Financial burden of requiring prosecutors at infraction trials
“Economic realities preclude the presence of prosecuting attorneys at most infraction trials.” (Marcroft, supra, 6 Cal.App.4th at Supp. p. 4, 8 Cal.Rptr.2d 544.) This applies to suppression hearings in most infraction cases.
The Court held that the prosecution may meet its burden of proof on a motion to suppress in an infraction case by subpoenaing witnesses to provide a narrative account at the suppression hearing without a prosecuting attorney present. A superior court’s conduct in the prosecutor’s absence must be “fair and properly limited in scope.” (Carlucci, supra, 23 Cal.3d at p. 255, 152 Cal.Rptr. 439, 590 P.2d 15.) The court must avoid advocacy or any appearance of bias. “The very absence of a prosecuting attorney makes it all the more important that the court at such [hearings] use the utmost care to preserve not only the reality but also the appearance of fairness and lack of bias.” (Marcroft, at p. 4, 8 Cal.Rptr.2d 544.)
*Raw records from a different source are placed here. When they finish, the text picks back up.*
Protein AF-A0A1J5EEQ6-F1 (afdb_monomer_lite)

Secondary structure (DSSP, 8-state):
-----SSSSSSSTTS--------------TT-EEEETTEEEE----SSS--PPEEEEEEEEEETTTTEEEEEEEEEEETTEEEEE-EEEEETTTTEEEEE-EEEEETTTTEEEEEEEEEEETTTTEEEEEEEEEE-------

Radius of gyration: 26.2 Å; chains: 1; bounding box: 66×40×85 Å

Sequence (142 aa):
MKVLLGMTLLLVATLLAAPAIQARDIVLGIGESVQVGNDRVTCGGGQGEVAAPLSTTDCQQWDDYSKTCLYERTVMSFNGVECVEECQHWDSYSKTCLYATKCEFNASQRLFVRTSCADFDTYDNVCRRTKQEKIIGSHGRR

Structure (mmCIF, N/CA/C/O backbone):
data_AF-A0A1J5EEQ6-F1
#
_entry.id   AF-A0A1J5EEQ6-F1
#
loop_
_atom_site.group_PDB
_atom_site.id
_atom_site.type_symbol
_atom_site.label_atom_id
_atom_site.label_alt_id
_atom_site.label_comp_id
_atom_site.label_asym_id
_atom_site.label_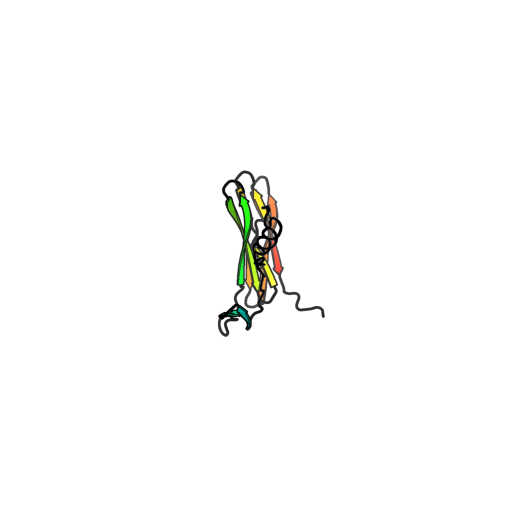entity_id
_atom_site.label_seq_id
_atom_site.pdbx_PDB_ins_code
_atom_site.Cartn_x
_atom_site.Cartn_y
_atom_site.Cartn_z
_atom_site.occupancy
_atom_site.B_iso_or_equiv
_atom_site.auth_seq_id
_atom_site.auth_comp_id
_atom_site.auth_asym_id
_atom_site.auth_atom_id
_atom_site.pdbx_PDB_model_num
ATOM 1 N N . MET A 1 1 ? 39.621 20.933 68.217 1.00 42.97 1 MET A N 1
ATOM 2 C CA . MET A 1 1 ? 39.235 21.317 66.836 1.00 42.97 1 MET A CA 1
ATOM 3 C C . MET A 1 1 ? 39.184 20.059 65.970 1.00 42.97 1 MET A C 1
ATOM 5 O O . MET A 1 1 ? 40.033 19.207 66.197 1.00 42.97 1 MET A O 1
ATOM 9 N N . LYS A 1 2 ? 38.236 19.986 65.012 1.00 37.59 2 LYS A N 1
ATOM 10 C CA . LYS A 1 2 ? 37.734 18.828 64.211 1.00 37.59 2 LYS A CA 1
ATOM 11 C C . LYS A 1 2 ? 36.514 18.145 64.861 1.00 37.59 2 LYS A C 1
ATOM 13 O O . LYS A 1 2 ? 36.655 17.102 65.476 1.00 37.59 2 LYS A O 1
ATOM 18 N N . VAL A 1 3 ? 35.350 18.783 65.019 1.00 40.56 3 VAL A N 1
ATOM 19 C CA . VAL A 1 3 ? 34.361 19.260 64.019 1.00 40.56 3 VAL A CA 1
ATOM 20 C C . VAL A 1 3 ? 34.027 18.218 62.945 1.00 40.56 3 VAL A C 1
ATOM 22 O O . VAL A 1 3 ? 34.728 18.100 61.948 1.00 40.56 3 VAL A O 1
ATOM 25 N N . LEU A 1 4 ? 32.945 17.479 63.221 1.00 45.22 4 LEU A N 1
ATOM 26 C CA . LEU A 1 4 ? 31.845 17.125 62.313 1.00 45.22 4 LEU A CA 1
ATOM 27 C C . LEU A 1 4 ? 32.196 17.096 60.816 1.00 45.22 4 LEU A C 1
ATOM 29 O O . LEU A 1 4 ? 31.993 18.071 60.101 1.00 45.22 4 LEU A O 1
ATOM 33 N N . LEU A 1 5 ? 32.658 15.944 60.335 1.00 49.12 5 LEU A N 1
ATOM 34 C CA . LEU A 1 5 ? 32.854 15.669 58.910 1.00 49.12 5 LEU A CA 1
ATOM 35 C C . LEU A 1 5 ? 32.282 14.281 58.601 1.00 49.12 5 LEU A C 1
ATOM 37 O O . LEU A 1 5 ? 33.006 13.318 58.388 1.00 49.12 5 LEU A O 1
ATOM 41 N N . GLY A 1 6 ? 30.962 14.138 58.694 1.00 46.34 6 GLY A N 1
ATOM 42 C CA . GLY A 1 6 ? 30.332 12.829 58.493 1.00 46.34 6 GLY A CA 1
ATOM 43 C C . GLY A 1 6 ? 28.817 12.838 58.351 1.00 46.34 6 GLY A C 1
ATOM 44 O O . GLY A 1 6 ? 28.198 11.804 58.559 1.00 46.34 6 GLY A O 1
ATOM 45 N N . MET A 1 7 ? 28.195 13.982 58.047 1.00 49.22 7 MET A N 1
ATOM 46 C CA . MET A 1 7 ? 26.728 14.075 58.017 1.00 49.22 7 MET A CA 1
ATOM 47 C C . MET A 1 7 ? 26.184 15.011 56.929 1.00 49.22 7 MET A C 1
ATOM 49 O O . MET A 1 7 ? 25.157 15.653 57.105 1.00 49.22 7 MET A O 1
ATOM 53 N N . THR A 1 8 ? 26.868 15.095 55.787 1.00 48.50 8 THR A N 1
ATOM 54 C CA . THR A 1 8 ? 26.449 15.925 54.638 1.00 48.50 8 THR A CA 1
ATOM 55 C C . THR A 1 8 ? 26.508 15.192 53.297 1.00 48.50 8 THR A C 1
ATOM 57 O O . THR A 1 8 ? 26.495 15.834 52.254 1.00 48.50 8 THR A O 1
ATOM 60 N N . LEU A 1 9 ? 26.532 13.852 53.288 1.00 45.19 9 LEU A N 1
ATOM 61 C CA . LEU A 1 9 ? 26.561 13.068 52.041 1.00 45.19 9 LEU A CA 1
ATOM 62 C C . LEU A 1 9 ? 25.354 12.141 51.817 1.00 45.19 9 LEU A C 1
ATOM 64 O O . LEU A 1 9 ? 25.378 11.349 50.883 1.00 45.19 9 LEU A O 1
ATOM 68 N N . LEU A 1 10 ? 24.298 12.230 52.636 1.00 46.72 10 LEU A N 1
ATOM 69 C CA . LEU A 1 10 ? 23.110 11.369 52.499 1.00 46.72 10 LEU A CA 1
ATOM 70 C C . LEU A 1 10 ? 21.844 12.069 51.978 1.00 46.72 10 LEU A C 1
ATOM 72 O O . LEU A 1 10 ? 20.841 11.398 51.771 1.00 46.72 10 LEU A O 1
ATOM 76 N N . LEU A 1 11 ? 21.866 13.386 51.736 1.00 47.00 11 LEU A N 1
ATOM 77 C CA . LEU A 1 11 ? 20.650 14.144 51.388 1.00 47.00 11 LEU A CA 1
ATOM 78 C C . LEU A 1 11 ? 20.505 14.543 49.909 1.00 47.00 11 LEU A C 1
ATOM 80 O O . LEU A 1 11 ? 19.496 15.137 49.552 1.00 47.00 11 LEU A O 1
ATOM 84 N N . VAL A 1 12 ? 21.471 14.224 49.039 1.00 49.97 12 VAL A N 1
ATOM 85 C CA . VAL A 1 12 ? 21.466 14.687 47.629 1.00 49.97 12 VAL A CA 1
ATOM 86 C C . VAL A 1 12 ? 21.144 13.565 46.623 1.00 49.97 12 VAL A C 1
ATOM 88 O O . VAL A 1 12 ? 20.951 13.824 45.442 1.00 49.97 12 VAL A O 1
ATOM 91 N N . ALA A 1 13 ? 21.014 12.310 47.065 1.00 49.09 13 ALA A N 1
ATOM 92 C CA . ALA A 1 13 ? 20.834 11.166 46.161 1.00 49.09 13 ALA A CA 1
ATOM 93 C C . ALA A 1 13 ? 19.369 10.837 45.787 1.00 49.09 13 ALA A C 1
ATOM 95 O O . ALA A 1 13 ? 19.135 9.900 45.031 1.00 49.09 13 ALA A O 1
ATOM 96 N N . THR A 1 14 ? 18.369 11.573 46.284 1.00 53.06 14 THR A N 1
ATOM 97 C CA . THR A 1 14 ? 16.941 11.205 46.146 1.00 53.06 14 THR A CA 1
ATOM 98 C C . THR A 1 14 ? 16.158 11.954 45.058 1.00 53.06 14 THR A C 1
ATOM 100 O O . THR A 1 14 ? 14.952 11.760 44.950 1.00 53.06 14 THR A O 1
ATOM 103 N N . LEU A 1 15 ? 16.795 12.779 44.220 1.00 53.19 15 LEU A N 1
ATOM 104 C CA . LEU A 1 15 ? 16.082 13.733 43.346 1.00 53.19 15 LEU A CA 1
ATOM 105 C C . LEU A 1 15 ? 16.032 13.401 41.841 1.00 53.19 15 LEU A C 1
ATOM 107 O O . LEU A 1 15 ? 15.628 14.251 41.056 1.00 53.19 15 LEU A O 1
ATOM 111 N N . LEU A 1 16 ? 16.381 12.183 41.412 1.00 55.31 16 LEU A N 1
ATOM 112 C CA . LEU A 1 16 ? 16.400 11.817 39.980 1.00 55.31 16 LEU A CA 1
ATOM 113 C C . LEU A 1 16 ? 15.527 10.602 39.618 1.00 55.31 16 LEU A C 1
ATOM 115 O O . LEU A 1 16 ? 15.826 9.875 38.676 1.00 55.31 16 LEU A O 1
ATOM 119 N N . ALA A 1 17 ? 14.413 10.390 40.321 1.00 56.88 17 ALA A N 1
ATOM 120 C CA . ALA A 1 17 ? 13.353 9.515 39.821 1.00 56.88 17 ALA A CA 1
ATOM 121 C C . ALA A 1 17 ? 12.441 10.319 38.880 1.00 56.88 17 ALA A C 1
ATOM 123 O O . ALA A 1 17 ? 11.374 10.786 39.276 1.00 56.88 17 ALA A O 1
ATOM 124 N N . ALA A 1 18 ? 12.880 10.531 37.636 1.00 61.78 18 ALA A N 1
ATOM 125 C CA . ALA A 1 18 ? 11.980 11.018 36.595 1.00 61.78 18 ALA A CA 1
ATOM 126 C C . ALA A 1 18 ? 10.894 9.947 36.370 1.00 61.78 18 ALA A C 1
ATOM 128 O O . ALA A 1 18 ? 11.243 8.780 36.162 1.00 61.78 18 ALA A O 1
ATOM 129 N N . PRO A 1 19 ? 9.593 10.283 36.434 1.00 59.53 19 PRO A N 1
ATOM 130 C CA . PRO A 1 19 ? 8.558 9.316 36.114 1.00 59.53 19 PRO A CA 1
ATOM 131 C C . PRO A 1 19 ? 8.743 8.894 34.656 1.00 59.53 19 PRO A C 1
ATOM 133 O O . PRO A 1 19 ? 8.771 9.732 33.756 1.00 59.53 19 PRO A O 1
ATOM 136 N N . ALA A 1 20 ? 8.899 7.592 34.422 1.00 62.38 20 ALA A N 1
ATOM 137 C CA . ALA A 1 20 ? 8.893 7.044 33.078 1.00 62.38 20 ALA A CA 1
ATOM 138 C C . ALA A 1 20 ? 7.500 7.296 32.487 1.00 62.38 20 ALA A C 1
ATOM 140 O O . ALA A 1 20 ? 6.534 6.626 32.857 1.00 62.38 20 ALA A O 1
ATOM 141 N N . ILE A 1 21 ? 7.382 8.299 31.615 1.00 62.62 21 ILE A N 1
ATOM 142 C CA . ILE A 1 21 ? 6.163 8.550 30.847 1.00 62.62 21 ILE A CA 1
ATOM 143 C C . ILE A 1 21 ? 6.048 7.390 29.858 1.00 62.62 21 ILE A C 1
ATOM 145 O O . ILE A 1 21 ? 6.633 7.408 28.779 1.00 62.62 21 ILE A O 1
ATOM 149 N N . GLN A 1 22 ? 5.349 6.334 30.265 1.00 63.25 22 GLN A N 1
ATOM 150 C CA . GLN A 1 22 ? 4.964 5.264 29.359 1.00 63.25 22 GLN A CA 1
ATOM 151 C C . GLN A 1 22 ? 3.775 5.764 28.545 1.00 63.25 22 GLN A C 1
ATOM 153 O O . GLN A 1 22 ? 2.666 5.880 29.069 1.00 63.25 22 GLN A O 1
ATOM 158 N N . ALA A 1 23 ? 4.014 6.073 27.272 1.00 68.25 23 ALA A N 1
ATOM 159 C CA . ALA A 1 23 ? 2.934 6.181 26.307 1.00 68.25 23 ALA A CA 1
ATOM 160 C C . ALA A 1 23 ? 2.200 4.832 26.276 1.00 68.25 23 ALA A C 1
ATOM 162 O O . ALA A 1 23 ? 2.827 3.781 26.135 1.00 68.25 23 ALA A O 1
ATOM 163 N N . ARG A 1 24 ? 0.887 4.860 26.502 1.00 73.19 24 ARG A N 1
ATOM 164 C CA . ARG A 1 24 ? 0.021 3.686 26.412 1.00 73.19 24 ARG A CA 1
ATOM 165 C C . ARG A 1 24 ? -0.942 3.902 25.265 1.00 73.19 24 ARG A C 1
ATOM 167 O O . ARG A 1 24 ? -1.642 4.912 25.246 1.00 73.19 24 ARG A O 1
ATOM 174 N N . ASP A 1 25 ? -0.999 2.930 24.372 1.00 77.44 25 ASP A N 1
ATOM 175 C CA . ASP A 1 25 ? -1.983 2.925 23.303 1.00 77.44 25 ASP A CA 1
ATOM 176 C C . ASP A 1 25 ? -3.353 2.560 23.880 1.00 77.44 25 ASP A C 1
ATOM 178 O O . ASP A 1 25 ? -3.492 1.607 24.654 1.00 77.44 25 ASP A O 1
ATOM 182 N N . ILE A 1 26 ? -4.370 3.343 23.522 1.00 78.44 26 ILE A N 1
ATOM 183 C CA . ILE A 1 26 ? -5.764 3.082 23.877 1.00 78.44 26 ILE A CA 1
ATOM 184 C C . ILE A 1 26 ? -6.514 2.816 22.577 1.00 78.44 26 ILE A C 1
ATOM 186 O O . ILE A 1 26 ? -6.679 3.713 21.753 1.00 78.44 26 ILE A O 1
ATOM 190 N N . VAL A 1 27 ? -6.972 1.579 22.403 1.00 78.00 27 VAL A N 1
ATOM 191 C CA . VAL A 1 27 ? -7.823 1.183 21.277 1.00 78.00 27 VAL A CA 1
ATOM 192 C C . VAL A 1 27 ? -9.273 1.246 21.747 1.00 78.00 27 VAL A C 1
ATOM 194 O O . VAL A 1 27 ? -9.622 0.596 22.729 1.00 78.00 27 VAL A O 1
ATOM 197 N N . LEU A 1 28 ? -10.101 2.043 21.070 1.00 79.31 28 LEU A N 1
ATOM 198 C CA . LEU A 1 28 ? -11.527 2.192 21.374 1.00 79.31 28 LEU A CA 1
ATOM 199 C C . LEU A 1 28 ? -12.374 1.546 20.283 1.00 79.31 28 LEU A C 1
ATOM 201 O O . LEU A 1 28 ? -12.153 1.789 19.094 1.00 79.31 28 LEU A O 1
ATOM 205 N N . GLY A 1 29 ? -13.374 0.770 20.690 1.00 73.94 29 GLY A N 1
ATOM 206 C CA . GLY A 1 29 ? -14.453 0.327 19.818 1.00 73.94 29 GLY A CA 1
ATOM 207 C C . GLY A 1 29 ? -15.461 1.443 19.524 1.00 73.94 29 GLY A C 1
ATOM 208 O O . GLY A 1 29 ? -15.573 2.427 20.256 1.00 73.94 29 GLY A O 1
ATOM 209 N N . ILE A 1 30 ? -16.238 1.282 18.451 1.00 76.62 30 ILE A N 1
ATOM 210 C CA . ILE A 1 30 ? -17.299 2.228 18.074 1.00 76.62 30 ILE A CA 1
ATOM 211 C C . ILE A 1 30 ? -18.323 2.350 19.213 1.00 76.62 30 ILE A C 1
ATOM 213 O O . ILE A 1 30 ? -18.886 1.353 19.663 1.00 76.62 30 ILE A O 1
ATOM 217 N N . GLY A 1 31 ? -18.596 3.582 19.646 1.00 70.75 31 GLY A N 1
ATOM 218 C CA . GLY A 1 31 ? -19.503 3.894 20.753 1.00 70.75 31 GLY A CA 1
ATOM 219 C C . GLY A 1 31 ? -18.857 3.827 22.139 1.00 70.75 31 GLY A C 1
ATOM 220 O O . GLY A 1 31 ? -19.493 4.225 23.116 1.00 70.75 31 GLY A O 1
ATOM 221 N N . GLU A 1 32 ? -17.607 3.372 22.245 1.00 80.44 32 GLU A N 1
ATOM 222 C CA . GLU A 1 32 ? -16.873 3.383 23.507 1.00 80.44 32 GLU A CA 1
ATOM 223 C C . GLU A 1 32 ? -16.332 4.781 23.819 1.00 80.44 32 GLU A C 1
ATOM 225 O O . GLU A 1 32 ? -15.980 5.567 22.933 1.00 80.44 32 GLU A O 1
ATOM 230 N N . SER A 1 33 ? -16.253 5.087 25.113 1.00 86.62 33 SER A N 1
ATOM 231 C CA . SER A 1 33 ? -15.602 6.291 25.615 1.00 86.62 33 SER A CA 1
ATOM 232 C C . SER A 1 33 ? -14.539 5.926 26.635 1.00 86.62 33 SER A C 1
ATOM 234 O O . SER A 1 33 ? -14.765 5.066 27.487 1.00 86.62 33 SER A O 1
ATOM 236 N N . VAL A 1 34 ? -13.442 6.671 26.632 1.00 90.19 34 VAL A N 1
ATOM 237 C CA . VAL A 1 34 ? -12.427 6.639 27.686 1.00 90.19 34 VAL A CA 1
ATOM 238 C C . VAL A 1 34 ? -12.217 8.044 28.234 1.00 90.19 34 VAL A C 1
ATOM 240 O O . VAL A 1 34 ? -12.356 9.037 27.519 1.00 90.19 34 VAL A O 1
ATOM 243 N N . GLN A 1 35 ? -11.908 8.128 29.523 1.00 88.50 35 GLN A N 1
ATOM 244 C CA . GLN A 1 35 ? -11.478 9.370 30.152 1.00 88.50 35 GLN A CA 1
ATOM 245 C C . GLN A 1 35 ? -9.957 9.480 30.072 1.00 88.50 35 GLN A C 1
ATOM 247 O O . GLN A 1 35 ? -9.247 8.592 30.550 1.00 88.50 35 GLN A O 1
ATOM 252 N N . VAL A 1 36 ? -9.468 10.570 29.484 1.00 86.94 36 VAL A N 1
ATOM 253 C CA . VAL A 1 36 ? -8.044 10.912 29.416 1.00 86.94 36 VAL A CA 1
ATOM 254 C C . VAL A 1 36 ? -7.867 12.270 30.085 1.00 86.94 36 VAL A C 1
ATOM 256 O O . VAL A 1 36 ? -8.210 13.309 29.532 1.00 86.94 36 VAL A O 1
ATOM 259 N N . GLY A 1 37 ? -7.365 12.263 31.321 1.00 85.12 37 GLY A N 1
ATOM 260 C CA . GLY A 1 37 ? -7.303 13.474 32.137 1.00 85.12 37 GLY A CA 1
ATOM 261 C C . GLY A 1 37 ? -8.706 13.995 32.457 1.00 85.12 37 GLY A C 1
ATOM 262 O O . GLY A 1 37 ? -9.480 13.304 33.116 1.00 85.12 37 GLY A O 1
ATOM 263 N N . ASN A 1 38 ? -9.016 15.204 31.987 1.00 89.00 38 ASN A N 1
ATOM 264 C CA . ASN A 1 38 ? -10.331 15.831 32.152 1.00 89.00 38 ASN A CA 1
ATOM 265 C C . ASN A 1 38 ? -11.231 15.669 30.915 1.00 89.00 38 ASN A C 1
ATOM 267 O O . ASN A 1 38 ? -12.378 16.121 30.939 1.00 89.00 38 ASN A O 1
ATOM 271 N N . ASP A 1 39 ? -10.724 15.038 29.854 1.00 79.56 39 ASP A N 1
ATOM 272 C CA . ASP A 1 39 ? -11.403 14.941 28.569 1.00 79.56 39 ASP A CA 1
ATOM 273 C C . ASP A 1 39 ? -11.989 13.547 28.348 1.00 79.56 39 ASP A C 1
ATOM 275 O O . ASP A 1 39 ? -11.311 12.522 28.476 1.00 79.56 39 ASP A O 1
ATOM 279 N N . ARG A 1 40 ? -13.259 13.510 27.932 1.00 86.38 40 ARG A N 1
ATOM 280 C CA . ARG A 1 40 ? -13.928 12.276 27.518 1.00 86.38 40 ARG A CA 1
ATOM 281 C C . ARG A 1 40 ? -13.765 12.084 26.016 1.00 86.38 40 ARG A C 1
ATOM 283 O O . ARG A 1 40 ? -14.509 12.662 25.225 1.00 86.38 40 ARG A O 1
ATOM 290 N N . VAL A 1 41 ? -12.846 11.210 25.627 1.00 82.94 41 VAL A N 1
ATOM 291 C CA . VAL A 1 41 ? -12.682 10.792 24.233 1.00 82.94 41 VAL A CA 1
ATOM 292 C C . VAL A 1 41 ? -13.721 9.718 23.941 1.00 82.94 41 VAL A C 1
ATOM 294 O O . VAL A 1 41 ? -13.786 8.710 24.639 1.00 82.94 41 VAL A O 1
ATOM 297 N N . THR A 1 42 ? -14.565 9.937 22.935 1.00 81.44 42 THR A N 1
ATOM 298 C CA . THR A 1 42 ? -15.579 8.964 22.506 1.00 81.44 42 THR A CA 1
ATOM 299 C C . THR A 1 42 ? -15.350 8.612 21.051 1.00 81.44 42 THR A C 1
ATOM 301 O O . THR A 1 42 ? -15.224 9.508 20.216 1.00 81.44 42 THR A O 1
ATOM 304 N N . CYS A 1 43 ? -15.334 7.320 20.736 1.00 79.50 43 CYS A N 1
ATOM 305 C CA . CYS A 1 43 ? -15.341 6.863 19.356 1.00 79.50 43 CYS A CA 1
ATOM 306 C C . CYS A 1 43 ? -16.770 7.005 18.812 1.00 79.50 43 CYS A C 1
ATOM 308 O O . CYS A 1 43 ? -17.637 6.162 19.050 1.00 79.50 43 CYS A O 1
ATOM 310 N N . GLY A 1 44 ? -17.048 8.129 18.150 1.00 67.38 44 GLY A N 1
ATOM 311 C CA . GLY A 1 44 ? -18.354 8.404 17.562 1.00 67.38 44 GLY A CA 1
ATOM 312 C C . GLY A 1 44 ? -18.634 7.482 16.377 1.00 67.38 44 GLY A C 1
ATOM 313 O O . GLY A 1 44 ? -18.057 7.651 15.310 1.00 67.38 44 GLY A O 1
ATOM 314 N N . GLY A 1 45 ? -19.552 6.531 16.548 1.00 55.97 45 GLY A N 1
ATOM 315 C CA . GLY A 1 45 ? -20.216 5.876 15.425 1.00 55.97 45 GLY A CA 1
ATOM 316 C C . GLY A 1 45 ? -21.338 6.779 14.950 1.00 55.97 45 GLY A C 1
ATOM 317 O O . GLY A 1 45 ? -22.367 6.846 15.622 1.00 55.97 45 GLY A O 1
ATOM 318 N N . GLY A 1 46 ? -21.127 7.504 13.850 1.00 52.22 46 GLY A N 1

The Court reversed the orders granting defendants’ motions to suppress and remanded the case for a new hearing on defendants’ motions. If the prosecuting attorney does not appear at that hearing and subpoenas witnesses, the court may call and examine those witnesses in a limited manner consistent with the guidance provided in this opinion.